0

I have 2702 records with one target variable (Y) and 11 independent/predictor variables (X1-X11). enter image description here I am doing multivariable regression to understand if I can predict Y using X or if there is any correlation between Y and X's.

Here is the ANOVA result. enter image description here Conclusion 1: Since my R square is low,I do not have a good model. The independent variables I have are not doing a good job/ or are not enough to explain the variation in Y.

Confusion 1: Since the p value for individual variables are significant, can I conclude that there is a strong correlation between Y and X1,X2,X3,X7,X8,X10,X11??

Confusion 2: Even though the p value is significant, there is no difference in correlation between significant variables and non-significant variables. enter image description here

So I am really confused how to interpret my result. I feel like saying " there is no relation between Y and X based on Conclusion 1 and Confusion 2 but again how do I interpret confusion 1.

Any help would be appreciated, and I also want to know what kind of material can I study to get to solve my lack of understanding in these kind of scenarios. I feel like i am missing a piece in my understanding of data science.

  • I believe you would profit from reading an introductory level textbook. [We have a helpful list of free statistical textbooks.](https://stats.stackexchange.com/q/170/1352) – Stephan Kolassa Jul 25 '18 at 16:34

3 Answers3

2

Conclusion 1: Since my R square is low,I do not have a good model. The independent variables I have are not doing a good job/ or are not enough to explain the variation in Y.

Maybe. Some problems I encountered consider >0.95 R2 "good", other problems I had was fine with just >0.30 R2. 0.44 R2 means your model can account for abour 44% of the variability. Wherther it's good or bad depend on the problem domain. Please seek a consultant.

Confusion 1: Since the p value for individual variables are significant, can I conclude that there is a strong correlation between Y and X1,X2,X3,X7,X8,X10,X11??

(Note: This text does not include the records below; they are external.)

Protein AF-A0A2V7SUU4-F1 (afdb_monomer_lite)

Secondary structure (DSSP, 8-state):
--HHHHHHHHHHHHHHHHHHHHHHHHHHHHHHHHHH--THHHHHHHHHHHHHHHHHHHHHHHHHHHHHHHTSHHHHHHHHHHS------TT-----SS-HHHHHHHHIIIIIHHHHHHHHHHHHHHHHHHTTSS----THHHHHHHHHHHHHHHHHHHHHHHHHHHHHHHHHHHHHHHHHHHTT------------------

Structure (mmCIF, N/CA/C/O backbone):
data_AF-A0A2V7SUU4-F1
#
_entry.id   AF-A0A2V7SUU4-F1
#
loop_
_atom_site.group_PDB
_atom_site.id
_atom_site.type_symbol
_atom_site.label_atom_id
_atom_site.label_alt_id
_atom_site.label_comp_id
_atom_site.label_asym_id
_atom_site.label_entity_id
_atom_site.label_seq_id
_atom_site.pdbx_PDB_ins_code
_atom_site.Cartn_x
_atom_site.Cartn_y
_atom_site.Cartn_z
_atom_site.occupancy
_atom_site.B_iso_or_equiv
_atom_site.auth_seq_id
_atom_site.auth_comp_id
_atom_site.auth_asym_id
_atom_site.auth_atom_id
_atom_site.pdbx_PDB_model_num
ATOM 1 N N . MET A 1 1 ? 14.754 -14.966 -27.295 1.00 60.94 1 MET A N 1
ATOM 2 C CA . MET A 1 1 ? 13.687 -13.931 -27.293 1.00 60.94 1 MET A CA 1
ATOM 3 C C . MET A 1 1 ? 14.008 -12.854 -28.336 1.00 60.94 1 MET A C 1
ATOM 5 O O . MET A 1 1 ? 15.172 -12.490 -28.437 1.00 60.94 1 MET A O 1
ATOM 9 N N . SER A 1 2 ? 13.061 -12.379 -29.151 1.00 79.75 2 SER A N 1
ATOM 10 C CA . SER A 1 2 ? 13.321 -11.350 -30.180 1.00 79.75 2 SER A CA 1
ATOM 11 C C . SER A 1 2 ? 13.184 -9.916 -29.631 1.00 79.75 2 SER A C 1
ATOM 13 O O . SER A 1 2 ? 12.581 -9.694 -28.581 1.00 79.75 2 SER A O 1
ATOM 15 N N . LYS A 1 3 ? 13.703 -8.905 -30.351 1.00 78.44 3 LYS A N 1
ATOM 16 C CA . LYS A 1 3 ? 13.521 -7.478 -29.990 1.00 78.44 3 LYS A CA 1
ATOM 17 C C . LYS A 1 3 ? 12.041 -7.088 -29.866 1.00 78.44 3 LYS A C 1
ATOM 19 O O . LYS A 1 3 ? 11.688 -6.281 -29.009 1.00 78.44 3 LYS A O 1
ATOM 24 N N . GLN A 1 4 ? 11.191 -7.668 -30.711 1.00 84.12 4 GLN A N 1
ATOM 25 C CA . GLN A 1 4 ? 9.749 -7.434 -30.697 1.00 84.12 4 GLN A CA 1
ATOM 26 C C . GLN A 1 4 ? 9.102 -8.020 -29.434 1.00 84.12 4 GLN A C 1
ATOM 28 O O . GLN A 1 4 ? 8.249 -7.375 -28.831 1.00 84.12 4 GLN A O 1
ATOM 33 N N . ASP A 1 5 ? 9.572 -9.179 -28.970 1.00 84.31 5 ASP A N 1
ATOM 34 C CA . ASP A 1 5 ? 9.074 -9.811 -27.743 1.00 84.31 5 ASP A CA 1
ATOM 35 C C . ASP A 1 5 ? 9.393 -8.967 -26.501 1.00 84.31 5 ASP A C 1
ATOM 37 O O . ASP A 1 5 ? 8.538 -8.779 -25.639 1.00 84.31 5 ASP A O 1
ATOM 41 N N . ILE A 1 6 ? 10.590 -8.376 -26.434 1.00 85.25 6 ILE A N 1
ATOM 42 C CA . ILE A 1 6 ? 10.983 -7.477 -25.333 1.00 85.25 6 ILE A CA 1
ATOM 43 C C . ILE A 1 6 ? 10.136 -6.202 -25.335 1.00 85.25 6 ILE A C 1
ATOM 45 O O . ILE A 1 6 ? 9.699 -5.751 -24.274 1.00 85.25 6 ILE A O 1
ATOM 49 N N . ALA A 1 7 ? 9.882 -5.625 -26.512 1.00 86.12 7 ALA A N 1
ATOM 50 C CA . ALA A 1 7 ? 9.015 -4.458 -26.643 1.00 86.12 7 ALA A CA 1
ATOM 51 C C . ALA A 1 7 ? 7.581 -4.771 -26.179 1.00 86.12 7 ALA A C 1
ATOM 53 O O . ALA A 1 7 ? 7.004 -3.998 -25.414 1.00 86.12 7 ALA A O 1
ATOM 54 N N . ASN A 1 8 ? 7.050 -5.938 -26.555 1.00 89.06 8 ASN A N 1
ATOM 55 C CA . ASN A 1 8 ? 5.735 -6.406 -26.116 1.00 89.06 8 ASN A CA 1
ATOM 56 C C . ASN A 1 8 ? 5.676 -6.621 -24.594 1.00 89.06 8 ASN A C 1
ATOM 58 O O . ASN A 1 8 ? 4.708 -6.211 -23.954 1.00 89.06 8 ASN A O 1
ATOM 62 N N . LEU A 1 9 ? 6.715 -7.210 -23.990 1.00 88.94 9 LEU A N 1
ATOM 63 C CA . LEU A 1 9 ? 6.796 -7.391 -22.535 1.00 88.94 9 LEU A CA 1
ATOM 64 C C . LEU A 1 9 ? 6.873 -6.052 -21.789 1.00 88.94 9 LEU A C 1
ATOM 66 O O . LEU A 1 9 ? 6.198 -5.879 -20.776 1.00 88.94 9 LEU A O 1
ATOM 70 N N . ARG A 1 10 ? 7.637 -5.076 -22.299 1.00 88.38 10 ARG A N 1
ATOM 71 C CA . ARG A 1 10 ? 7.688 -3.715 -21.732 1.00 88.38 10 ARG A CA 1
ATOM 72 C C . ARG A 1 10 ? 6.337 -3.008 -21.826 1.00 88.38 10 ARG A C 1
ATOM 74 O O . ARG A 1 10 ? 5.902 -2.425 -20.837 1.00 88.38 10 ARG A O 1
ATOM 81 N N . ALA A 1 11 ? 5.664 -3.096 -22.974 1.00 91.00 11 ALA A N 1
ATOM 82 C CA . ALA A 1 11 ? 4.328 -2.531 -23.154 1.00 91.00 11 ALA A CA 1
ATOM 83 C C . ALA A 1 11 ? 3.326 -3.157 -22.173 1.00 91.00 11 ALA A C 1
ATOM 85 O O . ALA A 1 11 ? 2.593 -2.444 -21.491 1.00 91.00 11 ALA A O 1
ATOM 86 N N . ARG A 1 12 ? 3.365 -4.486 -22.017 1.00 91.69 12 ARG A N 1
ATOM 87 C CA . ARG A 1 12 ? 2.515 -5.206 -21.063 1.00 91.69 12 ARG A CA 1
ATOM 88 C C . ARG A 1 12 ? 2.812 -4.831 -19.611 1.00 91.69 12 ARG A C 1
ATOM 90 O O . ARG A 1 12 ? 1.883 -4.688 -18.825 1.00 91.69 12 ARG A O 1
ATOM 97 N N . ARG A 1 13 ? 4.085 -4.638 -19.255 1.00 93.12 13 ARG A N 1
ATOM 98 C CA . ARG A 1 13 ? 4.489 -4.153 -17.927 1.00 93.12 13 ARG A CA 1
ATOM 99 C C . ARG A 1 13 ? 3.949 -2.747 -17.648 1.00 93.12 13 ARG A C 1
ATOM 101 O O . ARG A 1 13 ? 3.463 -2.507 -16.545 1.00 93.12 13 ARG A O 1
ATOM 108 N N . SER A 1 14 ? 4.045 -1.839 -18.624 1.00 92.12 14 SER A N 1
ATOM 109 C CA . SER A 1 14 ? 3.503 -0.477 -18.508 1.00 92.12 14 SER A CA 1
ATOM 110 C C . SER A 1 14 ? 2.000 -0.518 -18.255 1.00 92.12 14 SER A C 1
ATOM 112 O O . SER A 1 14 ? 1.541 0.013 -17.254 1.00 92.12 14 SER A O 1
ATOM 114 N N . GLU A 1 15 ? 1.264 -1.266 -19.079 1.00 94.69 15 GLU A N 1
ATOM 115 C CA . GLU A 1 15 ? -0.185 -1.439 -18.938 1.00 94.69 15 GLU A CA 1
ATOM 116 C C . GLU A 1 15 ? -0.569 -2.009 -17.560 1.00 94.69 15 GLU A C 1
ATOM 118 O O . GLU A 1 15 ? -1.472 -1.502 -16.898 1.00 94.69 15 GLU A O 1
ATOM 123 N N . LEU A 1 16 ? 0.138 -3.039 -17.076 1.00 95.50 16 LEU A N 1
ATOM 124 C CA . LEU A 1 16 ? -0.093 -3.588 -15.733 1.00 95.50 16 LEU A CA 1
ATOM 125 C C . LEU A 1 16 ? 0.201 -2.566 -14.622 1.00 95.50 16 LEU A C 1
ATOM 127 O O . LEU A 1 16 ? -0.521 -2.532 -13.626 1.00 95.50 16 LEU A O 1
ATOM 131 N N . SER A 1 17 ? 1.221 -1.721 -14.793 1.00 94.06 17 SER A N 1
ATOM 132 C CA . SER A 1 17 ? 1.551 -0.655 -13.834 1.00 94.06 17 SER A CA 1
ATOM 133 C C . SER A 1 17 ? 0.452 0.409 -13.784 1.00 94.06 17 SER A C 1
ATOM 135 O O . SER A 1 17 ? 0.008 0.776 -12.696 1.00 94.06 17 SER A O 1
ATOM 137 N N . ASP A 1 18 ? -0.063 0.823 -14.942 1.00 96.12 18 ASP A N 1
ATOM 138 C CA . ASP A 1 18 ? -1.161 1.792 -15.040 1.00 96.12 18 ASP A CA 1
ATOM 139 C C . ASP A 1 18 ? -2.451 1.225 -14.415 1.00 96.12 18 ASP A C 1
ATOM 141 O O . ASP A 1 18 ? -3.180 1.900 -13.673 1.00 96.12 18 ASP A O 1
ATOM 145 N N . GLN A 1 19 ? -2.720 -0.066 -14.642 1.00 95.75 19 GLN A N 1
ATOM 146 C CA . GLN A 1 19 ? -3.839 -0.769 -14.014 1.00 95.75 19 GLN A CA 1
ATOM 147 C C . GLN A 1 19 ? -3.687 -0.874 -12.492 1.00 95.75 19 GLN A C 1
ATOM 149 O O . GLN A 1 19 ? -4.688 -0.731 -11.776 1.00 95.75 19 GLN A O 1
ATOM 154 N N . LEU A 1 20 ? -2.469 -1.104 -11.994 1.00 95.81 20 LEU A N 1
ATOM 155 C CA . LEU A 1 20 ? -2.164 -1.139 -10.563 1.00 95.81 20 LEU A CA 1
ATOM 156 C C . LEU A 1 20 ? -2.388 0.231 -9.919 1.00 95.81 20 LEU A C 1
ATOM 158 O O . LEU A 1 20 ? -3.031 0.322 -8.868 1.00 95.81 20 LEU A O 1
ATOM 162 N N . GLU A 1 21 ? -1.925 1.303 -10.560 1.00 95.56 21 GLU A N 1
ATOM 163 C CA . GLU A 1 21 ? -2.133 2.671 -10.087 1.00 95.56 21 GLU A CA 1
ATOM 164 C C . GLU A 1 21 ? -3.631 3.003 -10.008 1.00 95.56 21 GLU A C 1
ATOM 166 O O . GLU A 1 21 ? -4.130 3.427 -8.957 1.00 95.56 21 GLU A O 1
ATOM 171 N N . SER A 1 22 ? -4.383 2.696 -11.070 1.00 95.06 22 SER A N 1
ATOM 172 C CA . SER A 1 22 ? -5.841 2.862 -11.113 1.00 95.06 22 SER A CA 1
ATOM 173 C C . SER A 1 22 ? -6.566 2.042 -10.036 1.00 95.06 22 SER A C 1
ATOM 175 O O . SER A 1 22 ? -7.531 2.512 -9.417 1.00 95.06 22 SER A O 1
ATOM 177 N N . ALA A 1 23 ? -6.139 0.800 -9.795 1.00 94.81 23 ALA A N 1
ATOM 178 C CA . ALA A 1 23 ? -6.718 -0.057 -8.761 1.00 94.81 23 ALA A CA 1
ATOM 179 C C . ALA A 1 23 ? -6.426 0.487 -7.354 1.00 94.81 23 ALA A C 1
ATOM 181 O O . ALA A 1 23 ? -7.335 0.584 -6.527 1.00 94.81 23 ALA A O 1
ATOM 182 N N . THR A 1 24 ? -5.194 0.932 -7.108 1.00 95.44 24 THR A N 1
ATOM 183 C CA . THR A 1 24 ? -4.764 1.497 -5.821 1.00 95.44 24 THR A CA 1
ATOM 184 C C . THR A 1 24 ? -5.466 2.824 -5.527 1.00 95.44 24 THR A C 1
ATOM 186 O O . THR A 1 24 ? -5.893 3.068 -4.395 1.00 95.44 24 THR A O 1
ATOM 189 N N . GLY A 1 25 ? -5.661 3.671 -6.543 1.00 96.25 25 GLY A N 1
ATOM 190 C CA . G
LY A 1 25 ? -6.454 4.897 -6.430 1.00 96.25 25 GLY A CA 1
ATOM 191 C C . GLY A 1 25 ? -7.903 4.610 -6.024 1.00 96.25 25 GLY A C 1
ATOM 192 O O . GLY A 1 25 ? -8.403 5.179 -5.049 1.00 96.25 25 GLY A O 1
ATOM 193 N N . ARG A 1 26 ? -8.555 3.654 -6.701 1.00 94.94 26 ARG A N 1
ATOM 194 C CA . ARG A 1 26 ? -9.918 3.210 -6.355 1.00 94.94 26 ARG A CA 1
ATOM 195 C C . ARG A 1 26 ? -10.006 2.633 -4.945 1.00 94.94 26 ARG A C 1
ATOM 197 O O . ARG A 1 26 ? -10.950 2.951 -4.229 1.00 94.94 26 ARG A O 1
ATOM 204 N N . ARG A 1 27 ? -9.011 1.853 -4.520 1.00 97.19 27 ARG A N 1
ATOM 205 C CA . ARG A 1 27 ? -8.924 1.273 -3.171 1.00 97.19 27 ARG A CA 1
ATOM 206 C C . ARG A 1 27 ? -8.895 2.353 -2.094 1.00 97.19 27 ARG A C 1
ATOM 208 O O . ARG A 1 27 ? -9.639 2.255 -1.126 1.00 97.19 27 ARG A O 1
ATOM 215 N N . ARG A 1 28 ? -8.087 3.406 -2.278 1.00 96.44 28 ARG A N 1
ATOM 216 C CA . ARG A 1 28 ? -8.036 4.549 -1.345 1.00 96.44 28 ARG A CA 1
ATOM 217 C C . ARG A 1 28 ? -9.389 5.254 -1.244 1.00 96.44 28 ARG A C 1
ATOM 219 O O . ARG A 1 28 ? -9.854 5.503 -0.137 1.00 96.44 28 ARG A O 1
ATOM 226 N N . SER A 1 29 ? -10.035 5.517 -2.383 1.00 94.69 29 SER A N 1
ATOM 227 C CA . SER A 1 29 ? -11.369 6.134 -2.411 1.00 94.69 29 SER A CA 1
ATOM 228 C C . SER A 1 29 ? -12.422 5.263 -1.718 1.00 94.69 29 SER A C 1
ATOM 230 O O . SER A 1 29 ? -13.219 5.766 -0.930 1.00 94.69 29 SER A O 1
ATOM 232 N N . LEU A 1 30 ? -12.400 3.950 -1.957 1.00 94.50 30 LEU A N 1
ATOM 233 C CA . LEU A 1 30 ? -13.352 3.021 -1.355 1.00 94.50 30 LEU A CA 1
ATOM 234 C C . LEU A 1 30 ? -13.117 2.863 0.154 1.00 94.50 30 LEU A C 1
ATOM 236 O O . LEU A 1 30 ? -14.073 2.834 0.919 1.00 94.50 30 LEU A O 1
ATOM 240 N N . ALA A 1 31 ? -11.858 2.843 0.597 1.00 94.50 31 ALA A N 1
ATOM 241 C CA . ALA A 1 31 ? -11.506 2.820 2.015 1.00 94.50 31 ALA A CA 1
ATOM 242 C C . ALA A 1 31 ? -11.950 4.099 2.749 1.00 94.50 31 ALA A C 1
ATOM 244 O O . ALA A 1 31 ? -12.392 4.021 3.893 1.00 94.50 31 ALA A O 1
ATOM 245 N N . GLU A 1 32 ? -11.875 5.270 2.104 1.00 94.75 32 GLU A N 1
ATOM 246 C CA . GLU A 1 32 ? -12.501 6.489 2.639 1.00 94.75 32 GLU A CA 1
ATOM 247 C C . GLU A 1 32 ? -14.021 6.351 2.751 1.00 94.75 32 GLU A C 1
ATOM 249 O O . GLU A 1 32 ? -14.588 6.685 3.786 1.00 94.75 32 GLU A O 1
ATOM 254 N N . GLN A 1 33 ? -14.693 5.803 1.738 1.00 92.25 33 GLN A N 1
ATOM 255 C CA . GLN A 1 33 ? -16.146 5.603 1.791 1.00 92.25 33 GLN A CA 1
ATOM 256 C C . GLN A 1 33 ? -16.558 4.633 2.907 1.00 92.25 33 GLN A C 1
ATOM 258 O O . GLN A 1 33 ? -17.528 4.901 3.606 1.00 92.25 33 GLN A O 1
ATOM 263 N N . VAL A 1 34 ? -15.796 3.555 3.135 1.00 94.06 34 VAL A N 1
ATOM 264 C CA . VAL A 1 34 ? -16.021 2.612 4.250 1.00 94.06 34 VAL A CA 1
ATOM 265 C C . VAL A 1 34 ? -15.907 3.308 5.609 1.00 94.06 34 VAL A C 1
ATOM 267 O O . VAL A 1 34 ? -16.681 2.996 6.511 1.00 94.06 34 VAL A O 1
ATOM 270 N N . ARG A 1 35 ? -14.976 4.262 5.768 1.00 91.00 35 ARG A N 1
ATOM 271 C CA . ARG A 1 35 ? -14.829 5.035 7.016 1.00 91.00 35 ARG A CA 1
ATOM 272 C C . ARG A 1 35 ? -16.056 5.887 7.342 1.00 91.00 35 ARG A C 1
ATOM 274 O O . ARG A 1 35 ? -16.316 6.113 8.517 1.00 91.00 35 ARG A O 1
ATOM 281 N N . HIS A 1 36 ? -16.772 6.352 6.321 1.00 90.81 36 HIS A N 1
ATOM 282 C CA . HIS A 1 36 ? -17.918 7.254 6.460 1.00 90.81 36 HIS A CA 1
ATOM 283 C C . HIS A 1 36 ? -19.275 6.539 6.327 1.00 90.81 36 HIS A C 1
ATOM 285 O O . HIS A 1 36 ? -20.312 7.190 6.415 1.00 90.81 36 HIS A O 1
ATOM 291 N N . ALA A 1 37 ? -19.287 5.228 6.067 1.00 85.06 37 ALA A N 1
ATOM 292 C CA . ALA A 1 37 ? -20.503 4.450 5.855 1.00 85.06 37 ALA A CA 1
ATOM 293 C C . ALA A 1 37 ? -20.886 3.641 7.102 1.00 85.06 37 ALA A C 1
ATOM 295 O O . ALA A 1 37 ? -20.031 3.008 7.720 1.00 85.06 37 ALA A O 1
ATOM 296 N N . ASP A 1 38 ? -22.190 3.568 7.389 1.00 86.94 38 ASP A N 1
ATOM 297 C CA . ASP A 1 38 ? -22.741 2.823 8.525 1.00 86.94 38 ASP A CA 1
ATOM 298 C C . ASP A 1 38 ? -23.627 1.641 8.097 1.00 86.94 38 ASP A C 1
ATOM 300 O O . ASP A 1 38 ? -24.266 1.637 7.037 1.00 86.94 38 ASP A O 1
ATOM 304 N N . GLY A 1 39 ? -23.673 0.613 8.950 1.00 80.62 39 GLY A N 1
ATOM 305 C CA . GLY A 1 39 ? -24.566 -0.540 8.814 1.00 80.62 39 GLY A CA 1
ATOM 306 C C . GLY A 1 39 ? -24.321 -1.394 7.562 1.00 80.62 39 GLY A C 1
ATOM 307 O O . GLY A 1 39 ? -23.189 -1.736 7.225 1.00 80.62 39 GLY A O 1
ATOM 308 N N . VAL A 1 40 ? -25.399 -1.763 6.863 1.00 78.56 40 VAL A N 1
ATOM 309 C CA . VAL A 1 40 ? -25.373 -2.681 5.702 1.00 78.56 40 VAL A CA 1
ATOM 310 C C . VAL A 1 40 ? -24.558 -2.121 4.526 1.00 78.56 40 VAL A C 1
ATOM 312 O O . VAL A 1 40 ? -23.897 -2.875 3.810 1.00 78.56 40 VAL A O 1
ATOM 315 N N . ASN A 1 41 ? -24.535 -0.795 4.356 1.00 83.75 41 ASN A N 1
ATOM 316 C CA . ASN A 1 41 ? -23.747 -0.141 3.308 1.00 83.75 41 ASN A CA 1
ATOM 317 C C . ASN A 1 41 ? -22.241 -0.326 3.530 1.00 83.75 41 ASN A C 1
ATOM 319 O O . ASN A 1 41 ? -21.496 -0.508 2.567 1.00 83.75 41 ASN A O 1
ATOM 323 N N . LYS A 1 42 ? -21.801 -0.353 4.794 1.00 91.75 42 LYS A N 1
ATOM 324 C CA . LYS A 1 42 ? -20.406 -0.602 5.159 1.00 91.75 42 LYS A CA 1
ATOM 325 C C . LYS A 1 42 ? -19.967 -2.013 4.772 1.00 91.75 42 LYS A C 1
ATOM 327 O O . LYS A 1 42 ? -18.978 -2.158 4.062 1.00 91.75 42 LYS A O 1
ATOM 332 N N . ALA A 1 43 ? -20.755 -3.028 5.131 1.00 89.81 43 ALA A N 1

Definitely not. Significant predictors are not indication of correlation or/and importance of the predictor. http://blog.minitab.com/blog/adventures-in-statistics-2/how-to-identify-the-most-important-predictor-variables-in-regression-models has more information. Add to your confusion, insignificant predictors could also be important. You can't just look at the table like that.

Some of your variables might be highly correlated. Look at X4 and X5. They have the identical values in your screenshot. They are both in-significant, but that can be caused by multicollinearity. That doesn't mean X4 or X5 or a linear combination of them should be omitted in the model.

What you can say:

There is strong linear relationship in the model as the F statistics is highly significant. This is a good start. However, the model is suspicious victim of multicollinearity and overfitting. Further investigation such as removing highly correlated variables is necessary.

SmallChess
  • 6,764
  • 4
  • 27
  • 48
1

You are mis-interpreting the p-value and the correlation, and also how they relate to "importance".

The p-value is a measure of how consistent the data is with the combination of no relationship and random chance (high p-value meaning data could easily have come from that combination, low p-value meaning the data is unlikely due to chance from a no-relationship case). Sample size and other things play into the p-value, beyond just the correlation. With a large enough sample size you can have a correlation of 0.1 (not much relationship) with a p-value < 0.0001, with a small enough sample size you can have a correlation near 1 (or even 1) with a large (non-significant) p-value. P-value does not tell the strength of the relationship, just whether the observed relationship can be attributed to chance.

To further complicate things, in the multiple regression the p-value is conditional on the other terms being in the model.

Also, a low R-squared does not mean a bad model, just that there is variance unaccounted for, similarly some bad models can have large R-squared values. You need to just these in context of the science behind the data.

Greg Snow
  • 46,563
  • 2
  • 90
  • 159
-3

try the linear regression on X 1,2,3,7,8, 10 and 11 only, to see if it will get better or stay there. You cannot fit the model with that high number of variables. Less parameters could do the same job, Nevertheless, the model equation is not adequate. An indicator of the insignificant parameters can be found in the confidence intervall which crosses zero. So, these parameters can likely be zero.

Rockbar
  • 95
  • 3